Almost 2 years ago, I stepped out of my comfort zone at a “SaaS” web company and joined the Canonical Server Team to work on Ubuntu Server development full time.

I didn’t really grasp what I had walked into, joining the team right after an LTS release. The 10.04 release was a monumental effort that spanned the previous 2 years. Call me a nerd if you want, but I get excited about a Free, unified desktop and server OS built entirely in the open, out of open source components, fully supported for 5 years on the server.

Winter, and the Precise Pangolin, are coming

And now, we’re about to do it again. Precise beta1 is looking really solid, and I am immensely proud to have been a tiny part of that.

So, what did we do on the sever team that has led to precise’s awesomeness:

Ubuntu 10.10 “Maverick Meerkat” – We helped out with getting CEPH into Debian and Ubuntu for 10.10, which proved to be important as it gave users a way to try out CEPH. CEPH will ship in main, and fully supported by Canonical in 12.04, which is pretty exciting! This was also the first release to feature pieces of OpenStack.

Ubuntu 11.04 “Natty Narwhal”Upstart got a lot better for server users in 11.04 with the addition of “override” files, and the shiny new Upstart Cookbook. We also finally figured out how to coordinate complicated boot sequences without having to rewrite upstart to track state. I wasn’t personally involved, but we also shipped the first really usable OpenStack release, “cactus”.

Ubuntu 11.10 “Oneiric Ocelot” – It seems small, but we fixed boot-up race conditions caused by services which need their network interfaces to be up before they start. Upstart also landed full chroot support, so you can run a chroot with its own upstart services inside of it, which is important for some use cases. This release also featured the debut of Juju, which is a new way to deploy and manage network services and applications.

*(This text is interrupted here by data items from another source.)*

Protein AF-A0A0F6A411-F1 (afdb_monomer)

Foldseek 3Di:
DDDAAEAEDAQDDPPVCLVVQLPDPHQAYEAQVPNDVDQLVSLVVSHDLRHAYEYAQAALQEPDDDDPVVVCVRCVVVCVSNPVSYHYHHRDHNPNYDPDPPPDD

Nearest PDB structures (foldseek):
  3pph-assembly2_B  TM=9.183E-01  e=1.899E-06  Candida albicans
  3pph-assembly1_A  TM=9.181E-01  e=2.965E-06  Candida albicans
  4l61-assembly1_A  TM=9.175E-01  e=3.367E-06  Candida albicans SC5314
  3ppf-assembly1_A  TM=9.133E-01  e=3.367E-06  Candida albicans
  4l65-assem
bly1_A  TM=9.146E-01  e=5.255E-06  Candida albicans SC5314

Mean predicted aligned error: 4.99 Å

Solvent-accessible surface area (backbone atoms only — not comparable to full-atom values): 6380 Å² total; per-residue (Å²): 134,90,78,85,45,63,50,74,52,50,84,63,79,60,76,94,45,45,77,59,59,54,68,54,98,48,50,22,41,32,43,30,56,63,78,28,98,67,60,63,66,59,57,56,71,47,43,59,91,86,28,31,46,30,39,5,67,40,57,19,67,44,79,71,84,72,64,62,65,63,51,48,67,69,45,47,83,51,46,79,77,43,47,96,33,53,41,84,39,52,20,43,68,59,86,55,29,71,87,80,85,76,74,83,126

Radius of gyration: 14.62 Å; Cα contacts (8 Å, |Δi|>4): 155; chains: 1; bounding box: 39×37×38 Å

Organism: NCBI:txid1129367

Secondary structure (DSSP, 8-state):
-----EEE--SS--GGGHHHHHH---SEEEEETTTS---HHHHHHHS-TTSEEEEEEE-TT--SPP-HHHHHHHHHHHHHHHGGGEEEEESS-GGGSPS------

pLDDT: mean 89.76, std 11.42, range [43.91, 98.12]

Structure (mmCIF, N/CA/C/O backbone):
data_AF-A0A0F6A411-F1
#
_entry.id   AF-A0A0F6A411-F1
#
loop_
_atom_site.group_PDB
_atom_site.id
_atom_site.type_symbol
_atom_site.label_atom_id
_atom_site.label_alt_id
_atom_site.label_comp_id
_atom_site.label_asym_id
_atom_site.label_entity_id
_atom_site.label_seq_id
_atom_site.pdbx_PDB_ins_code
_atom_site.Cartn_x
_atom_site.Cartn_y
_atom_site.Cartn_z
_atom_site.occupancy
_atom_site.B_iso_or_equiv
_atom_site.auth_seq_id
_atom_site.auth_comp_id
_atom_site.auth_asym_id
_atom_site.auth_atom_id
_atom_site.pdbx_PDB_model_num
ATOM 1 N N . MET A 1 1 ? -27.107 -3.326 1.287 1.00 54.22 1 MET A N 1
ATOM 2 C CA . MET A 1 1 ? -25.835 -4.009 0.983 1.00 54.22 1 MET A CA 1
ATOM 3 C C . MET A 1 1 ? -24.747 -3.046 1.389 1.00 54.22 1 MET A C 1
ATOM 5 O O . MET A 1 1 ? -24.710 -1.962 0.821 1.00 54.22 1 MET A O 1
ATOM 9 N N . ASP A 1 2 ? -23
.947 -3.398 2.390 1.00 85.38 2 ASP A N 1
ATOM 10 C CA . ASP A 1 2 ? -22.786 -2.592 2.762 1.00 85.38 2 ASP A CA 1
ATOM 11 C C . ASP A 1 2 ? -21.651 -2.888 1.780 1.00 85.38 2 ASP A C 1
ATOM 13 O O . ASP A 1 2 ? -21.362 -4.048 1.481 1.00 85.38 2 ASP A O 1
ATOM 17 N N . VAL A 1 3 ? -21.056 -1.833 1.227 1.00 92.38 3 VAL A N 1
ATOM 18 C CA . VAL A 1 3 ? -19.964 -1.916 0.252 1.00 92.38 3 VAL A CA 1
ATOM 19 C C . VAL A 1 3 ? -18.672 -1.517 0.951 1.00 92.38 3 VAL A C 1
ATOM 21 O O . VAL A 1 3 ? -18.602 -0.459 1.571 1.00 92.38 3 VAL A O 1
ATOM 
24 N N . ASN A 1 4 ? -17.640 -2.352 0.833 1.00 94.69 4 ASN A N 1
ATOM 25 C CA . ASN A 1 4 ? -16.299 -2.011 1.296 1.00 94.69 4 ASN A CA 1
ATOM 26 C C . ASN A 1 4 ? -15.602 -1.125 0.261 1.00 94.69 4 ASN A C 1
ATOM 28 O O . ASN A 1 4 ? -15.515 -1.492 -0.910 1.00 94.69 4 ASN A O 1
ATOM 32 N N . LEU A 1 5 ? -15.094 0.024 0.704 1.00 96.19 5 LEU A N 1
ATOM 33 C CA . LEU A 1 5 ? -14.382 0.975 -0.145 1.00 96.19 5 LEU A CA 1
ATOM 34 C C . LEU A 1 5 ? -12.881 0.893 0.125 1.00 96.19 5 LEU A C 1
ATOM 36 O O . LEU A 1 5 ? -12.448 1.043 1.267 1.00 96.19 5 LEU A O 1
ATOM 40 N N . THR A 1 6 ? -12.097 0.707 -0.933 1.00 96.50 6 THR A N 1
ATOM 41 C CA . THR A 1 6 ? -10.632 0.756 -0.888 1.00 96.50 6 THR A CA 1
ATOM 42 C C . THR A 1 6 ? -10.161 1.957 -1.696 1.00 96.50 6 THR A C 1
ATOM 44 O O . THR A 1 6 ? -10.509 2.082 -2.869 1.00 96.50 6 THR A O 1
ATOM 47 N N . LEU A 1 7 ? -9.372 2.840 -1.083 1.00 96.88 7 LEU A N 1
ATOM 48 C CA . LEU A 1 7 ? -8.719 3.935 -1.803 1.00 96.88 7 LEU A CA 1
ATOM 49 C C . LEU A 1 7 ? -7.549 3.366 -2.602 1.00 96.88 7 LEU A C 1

Ubuntu 12.04 “Precise Pangolin” – OpenStack Essex is huge. Full keystone integration, lots of new features, and lots of satellite projects. Juju has really grown into a useful project now (give it a spin!). We also were able to transition to MySQL 5.5, which was no small feat. The amount of automated continuous integration testing that has gone into the precise cycle is staggering, and continues to grow as test cases are added. We’ll never find all the bugs this way, but we’ve at least found many of them before they ever reached a stable release this time.

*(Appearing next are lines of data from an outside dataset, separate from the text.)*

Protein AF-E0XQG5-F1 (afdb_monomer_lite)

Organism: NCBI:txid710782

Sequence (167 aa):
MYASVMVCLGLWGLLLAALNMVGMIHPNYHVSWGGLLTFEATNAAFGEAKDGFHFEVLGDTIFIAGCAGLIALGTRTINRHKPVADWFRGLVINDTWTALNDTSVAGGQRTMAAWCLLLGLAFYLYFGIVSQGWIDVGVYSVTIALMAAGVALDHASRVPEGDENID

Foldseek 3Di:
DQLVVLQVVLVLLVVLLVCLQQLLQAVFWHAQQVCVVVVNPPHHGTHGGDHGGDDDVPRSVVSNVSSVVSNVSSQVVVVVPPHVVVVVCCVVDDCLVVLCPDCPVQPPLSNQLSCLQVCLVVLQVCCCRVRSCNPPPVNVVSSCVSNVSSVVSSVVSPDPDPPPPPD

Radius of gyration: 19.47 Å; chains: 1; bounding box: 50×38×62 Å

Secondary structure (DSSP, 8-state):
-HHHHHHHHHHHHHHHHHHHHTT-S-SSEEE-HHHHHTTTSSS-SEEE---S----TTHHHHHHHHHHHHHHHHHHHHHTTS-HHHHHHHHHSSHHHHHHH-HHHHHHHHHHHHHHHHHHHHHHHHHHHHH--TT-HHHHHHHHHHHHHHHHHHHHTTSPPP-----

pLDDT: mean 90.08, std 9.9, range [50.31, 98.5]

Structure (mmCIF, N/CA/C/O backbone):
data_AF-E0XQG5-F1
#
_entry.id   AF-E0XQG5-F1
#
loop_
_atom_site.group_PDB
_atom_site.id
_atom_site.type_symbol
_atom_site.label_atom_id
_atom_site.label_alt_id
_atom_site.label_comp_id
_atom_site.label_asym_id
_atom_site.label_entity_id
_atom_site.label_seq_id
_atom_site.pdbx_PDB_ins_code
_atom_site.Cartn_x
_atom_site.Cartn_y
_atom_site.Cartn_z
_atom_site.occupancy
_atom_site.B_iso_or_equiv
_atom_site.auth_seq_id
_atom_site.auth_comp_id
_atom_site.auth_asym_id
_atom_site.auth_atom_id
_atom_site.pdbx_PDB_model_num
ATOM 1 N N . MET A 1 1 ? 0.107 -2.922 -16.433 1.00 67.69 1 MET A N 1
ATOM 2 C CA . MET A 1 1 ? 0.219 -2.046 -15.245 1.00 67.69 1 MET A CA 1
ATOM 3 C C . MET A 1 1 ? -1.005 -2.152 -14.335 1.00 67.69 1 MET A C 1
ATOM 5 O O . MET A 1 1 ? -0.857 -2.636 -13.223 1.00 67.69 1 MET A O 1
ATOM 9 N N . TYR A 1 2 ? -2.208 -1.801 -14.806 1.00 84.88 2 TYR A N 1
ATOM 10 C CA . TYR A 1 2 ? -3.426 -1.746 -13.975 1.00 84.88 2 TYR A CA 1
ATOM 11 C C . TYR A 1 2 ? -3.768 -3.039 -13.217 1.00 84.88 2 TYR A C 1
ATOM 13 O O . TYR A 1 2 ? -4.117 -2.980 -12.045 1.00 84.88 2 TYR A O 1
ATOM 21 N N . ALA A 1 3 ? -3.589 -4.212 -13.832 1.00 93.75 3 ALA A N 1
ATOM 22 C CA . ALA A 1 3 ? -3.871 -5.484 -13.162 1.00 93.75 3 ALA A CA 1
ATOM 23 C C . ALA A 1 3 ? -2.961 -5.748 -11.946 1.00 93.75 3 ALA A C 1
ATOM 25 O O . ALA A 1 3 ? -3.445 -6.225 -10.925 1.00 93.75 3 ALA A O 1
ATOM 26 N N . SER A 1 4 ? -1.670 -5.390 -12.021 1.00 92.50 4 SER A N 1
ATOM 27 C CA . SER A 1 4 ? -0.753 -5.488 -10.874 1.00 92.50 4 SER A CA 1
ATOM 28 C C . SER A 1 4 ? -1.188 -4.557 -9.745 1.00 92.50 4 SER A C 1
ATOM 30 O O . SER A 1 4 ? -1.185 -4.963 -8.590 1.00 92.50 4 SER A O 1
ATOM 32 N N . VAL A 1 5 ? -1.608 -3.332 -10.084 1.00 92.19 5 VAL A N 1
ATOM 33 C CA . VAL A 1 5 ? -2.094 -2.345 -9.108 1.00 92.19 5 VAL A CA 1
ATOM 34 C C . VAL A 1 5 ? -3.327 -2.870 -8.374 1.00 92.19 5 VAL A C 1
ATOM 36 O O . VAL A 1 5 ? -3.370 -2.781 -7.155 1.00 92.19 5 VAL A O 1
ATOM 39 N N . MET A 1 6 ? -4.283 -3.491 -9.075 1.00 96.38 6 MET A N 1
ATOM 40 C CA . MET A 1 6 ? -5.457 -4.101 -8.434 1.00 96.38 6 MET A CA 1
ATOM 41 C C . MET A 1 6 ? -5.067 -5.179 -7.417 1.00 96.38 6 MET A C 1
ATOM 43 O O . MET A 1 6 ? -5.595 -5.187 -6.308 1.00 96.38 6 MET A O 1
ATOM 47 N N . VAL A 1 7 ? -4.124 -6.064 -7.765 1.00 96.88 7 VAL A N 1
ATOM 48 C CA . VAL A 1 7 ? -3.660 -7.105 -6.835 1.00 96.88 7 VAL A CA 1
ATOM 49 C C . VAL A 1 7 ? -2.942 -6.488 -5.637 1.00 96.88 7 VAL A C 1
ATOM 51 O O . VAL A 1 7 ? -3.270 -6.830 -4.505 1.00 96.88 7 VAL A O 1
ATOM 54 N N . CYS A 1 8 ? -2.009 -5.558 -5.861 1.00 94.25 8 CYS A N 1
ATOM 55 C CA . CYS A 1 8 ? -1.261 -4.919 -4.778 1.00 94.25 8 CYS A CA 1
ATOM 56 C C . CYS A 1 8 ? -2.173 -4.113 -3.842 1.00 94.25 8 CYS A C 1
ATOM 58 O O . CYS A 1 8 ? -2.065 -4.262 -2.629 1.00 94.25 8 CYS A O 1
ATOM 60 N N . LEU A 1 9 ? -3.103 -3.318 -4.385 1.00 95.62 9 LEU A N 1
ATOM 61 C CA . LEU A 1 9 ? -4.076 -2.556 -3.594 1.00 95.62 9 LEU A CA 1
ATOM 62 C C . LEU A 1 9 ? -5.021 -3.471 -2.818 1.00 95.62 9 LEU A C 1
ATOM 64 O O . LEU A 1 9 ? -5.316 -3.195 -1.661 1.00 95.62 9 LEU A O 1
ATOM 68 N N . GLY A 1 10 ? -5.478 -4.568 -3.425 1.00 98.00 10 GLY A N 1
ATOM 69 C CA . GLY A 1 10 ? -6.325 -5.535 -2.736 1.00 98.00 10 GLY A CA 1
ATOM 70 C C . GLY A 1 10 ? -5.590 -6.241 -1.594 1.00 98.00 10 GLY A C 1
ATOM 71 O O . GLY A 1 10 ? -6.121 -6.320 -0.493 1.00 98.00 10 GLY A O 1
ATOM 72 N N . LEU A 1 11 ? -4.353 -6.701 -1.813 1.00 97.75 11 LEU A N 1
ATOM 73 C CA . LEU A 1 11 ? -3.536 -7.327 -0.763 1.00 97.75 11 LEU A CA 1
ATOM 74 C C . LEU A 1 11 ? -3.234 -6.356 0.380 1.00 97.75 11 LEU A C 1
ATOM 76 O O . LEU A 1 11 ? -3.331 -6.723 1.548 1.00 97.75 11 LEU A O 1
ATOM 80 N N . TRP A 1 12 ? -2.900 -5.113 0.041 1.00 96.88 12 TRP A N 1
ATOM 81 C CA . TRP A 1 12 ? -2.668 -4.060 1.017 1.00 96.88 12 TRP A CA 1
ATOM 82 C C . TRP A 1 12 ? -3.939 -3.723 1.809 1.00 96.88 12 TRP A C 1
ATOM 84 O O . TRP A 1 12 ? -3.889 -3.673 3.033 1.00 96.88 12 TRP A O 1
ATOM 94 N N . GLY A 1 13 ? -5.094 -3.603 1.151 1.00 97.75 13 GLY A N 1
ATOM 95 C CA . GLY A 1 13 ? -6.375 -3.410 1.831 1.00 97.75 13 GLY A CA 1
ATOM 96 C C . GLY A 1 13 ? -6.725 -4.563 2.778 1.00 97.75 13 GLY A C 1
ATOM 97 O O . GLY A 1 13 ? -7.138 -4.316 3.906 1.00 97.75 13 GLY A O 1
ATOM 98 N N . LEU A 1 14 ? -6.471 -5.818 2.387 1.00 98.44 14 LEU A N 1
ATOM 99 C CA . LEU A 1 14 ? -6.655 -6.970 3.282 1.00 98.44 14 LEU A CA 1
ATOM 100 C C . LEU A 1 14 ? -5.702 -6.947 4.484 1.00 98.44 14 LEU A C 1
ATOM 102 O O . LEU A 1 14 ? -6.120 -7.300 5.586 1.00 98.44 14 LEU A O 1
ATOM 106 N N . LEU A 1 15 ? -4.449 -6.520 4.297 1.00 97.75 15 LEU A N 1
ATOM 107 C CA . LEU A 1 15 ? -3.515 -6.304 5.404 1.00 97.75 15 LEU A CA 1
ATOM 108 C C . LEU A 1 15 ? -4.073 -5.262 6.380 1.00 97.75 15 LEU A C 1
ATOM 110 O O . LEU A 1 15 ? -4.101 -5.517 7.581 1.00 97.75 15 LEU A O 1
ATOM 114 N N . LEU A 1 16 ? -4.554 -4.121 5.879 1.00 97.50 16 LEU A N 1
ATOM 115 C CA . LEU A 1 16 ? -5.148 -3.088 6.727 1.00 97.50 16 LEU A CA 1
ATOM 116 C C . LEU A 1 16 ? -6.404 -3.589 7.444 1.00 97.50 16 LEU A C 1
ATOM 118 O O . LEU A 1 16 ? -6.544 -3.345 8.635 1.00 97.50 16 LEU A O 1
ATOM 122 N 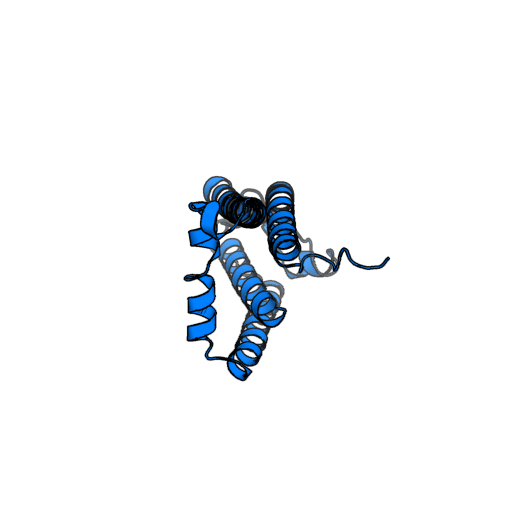N . ALA A 1 17 ? -7.285 -4.329 6.766 1.00 97.38 17 ALA A N 1
ATOM 123 C CA . ALA A 1 17 ? -8.458 -4.933 7.396 1.00 97.38 17 ALA A CA 1
ATOM 124 C C . ALA A 1 17 ? -8.052 -5.869 8.543 1.00 97.38 17 ALA A C 1
ATOM 126 O O . ALA A 1 17 ? -8.605 -5.786 9.636 1.00 97.38 17 ALA A O 1
ATOM 127 N N . ALA A 1 18 ? -7.045 -6.720 8.324 1.00 96.88 18 ALA A N 1
ATOM 128 C CA . ALA A 1 18 ? -6.525 -7.608 9.357 1.00 96.88 18 ALA A CA 1
ATOM 129 C C . ALA A 1 18 ? -5.963 -6.828 10.551 1.00 96.88 18 ALA A C 1
ATOM 131 O O . ALA A 1 18 ? -6.324 -7.119 11.689 1.00 96.88 18 ALA A O 1
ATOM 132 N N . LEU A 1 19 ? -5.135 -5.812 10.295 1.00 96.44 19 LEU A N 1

There’s so much more in each of these, its amazing how much has been improved and refined in Ubuntu Server in just 2 years.

I’m pumped. A new LTS is exciting for us in Ubuntu Development, as it refocuses the more conservative users on all the work we’ve been doing. I would love to hear any feedback from the greater community. This is going to be great!

March 1, 2012 at 10:47 pm Comments (0)

But will it scale? – Taking Limesurvey horizontal with juju…

One of the really cool things about using the cloud, and especially juju, is that it instantly enables things that often times take a lot of thought to even try out in traditional environments. While I was developing some little PHP apps “back in the day”, I knew eventually they’d need to go to more than one server, but testing them for that meant, well, finding and configuring multiple servers. Even with VMs, I had to go allocate one and configure it. Oops, I’m out of time, throw it on one server, pray, move to next task.

This left a very serious question in my mind.. “When the time comes, will my app actually scale?”

Have I forgotten some huge piece to make sure it is stateless, or will it scale horizontally the way I intended it to? Things have changed though, and now we have the ability to start virtual machines via an API on several providers, and actually *test* whether our app will scale.

This brings us to our story. Recently, Nick Barcet created a juju charm for Limesurvey. This is a really cool little app that lets users create rich, multi faceted surveys and invite the internet to vote on things, answer questions, etc. etc. This is your standard “LAMP” application, and it seems written in a way that will allow it to scale out.

However, when Nick submitted the charm for the official juju charms collection, I wanted to see if it actually would scale the way I knew LAMP apps should. So, I fired up juju on ec2, threw in some haproxy, and related it to my limesurvey service, and then started adding units. This is incredibly simple with juju:

juju deploy --repository charms local:mysql
juju deploy --repository charms local:limesurvey
juju deploy --repository charms local:haproxy
juju add-relation mysql limesurvey
juju add-relation limesurvey haproxy
juju add-unit limesurvey
juju expose haproxy

Lo and behold, it didn’t scale. There were a few issues with the default recommendations of limesurvey that Nick had encoded into the charm. These were simple things, like assuming that the local hostname would be the hostname people use to access the site.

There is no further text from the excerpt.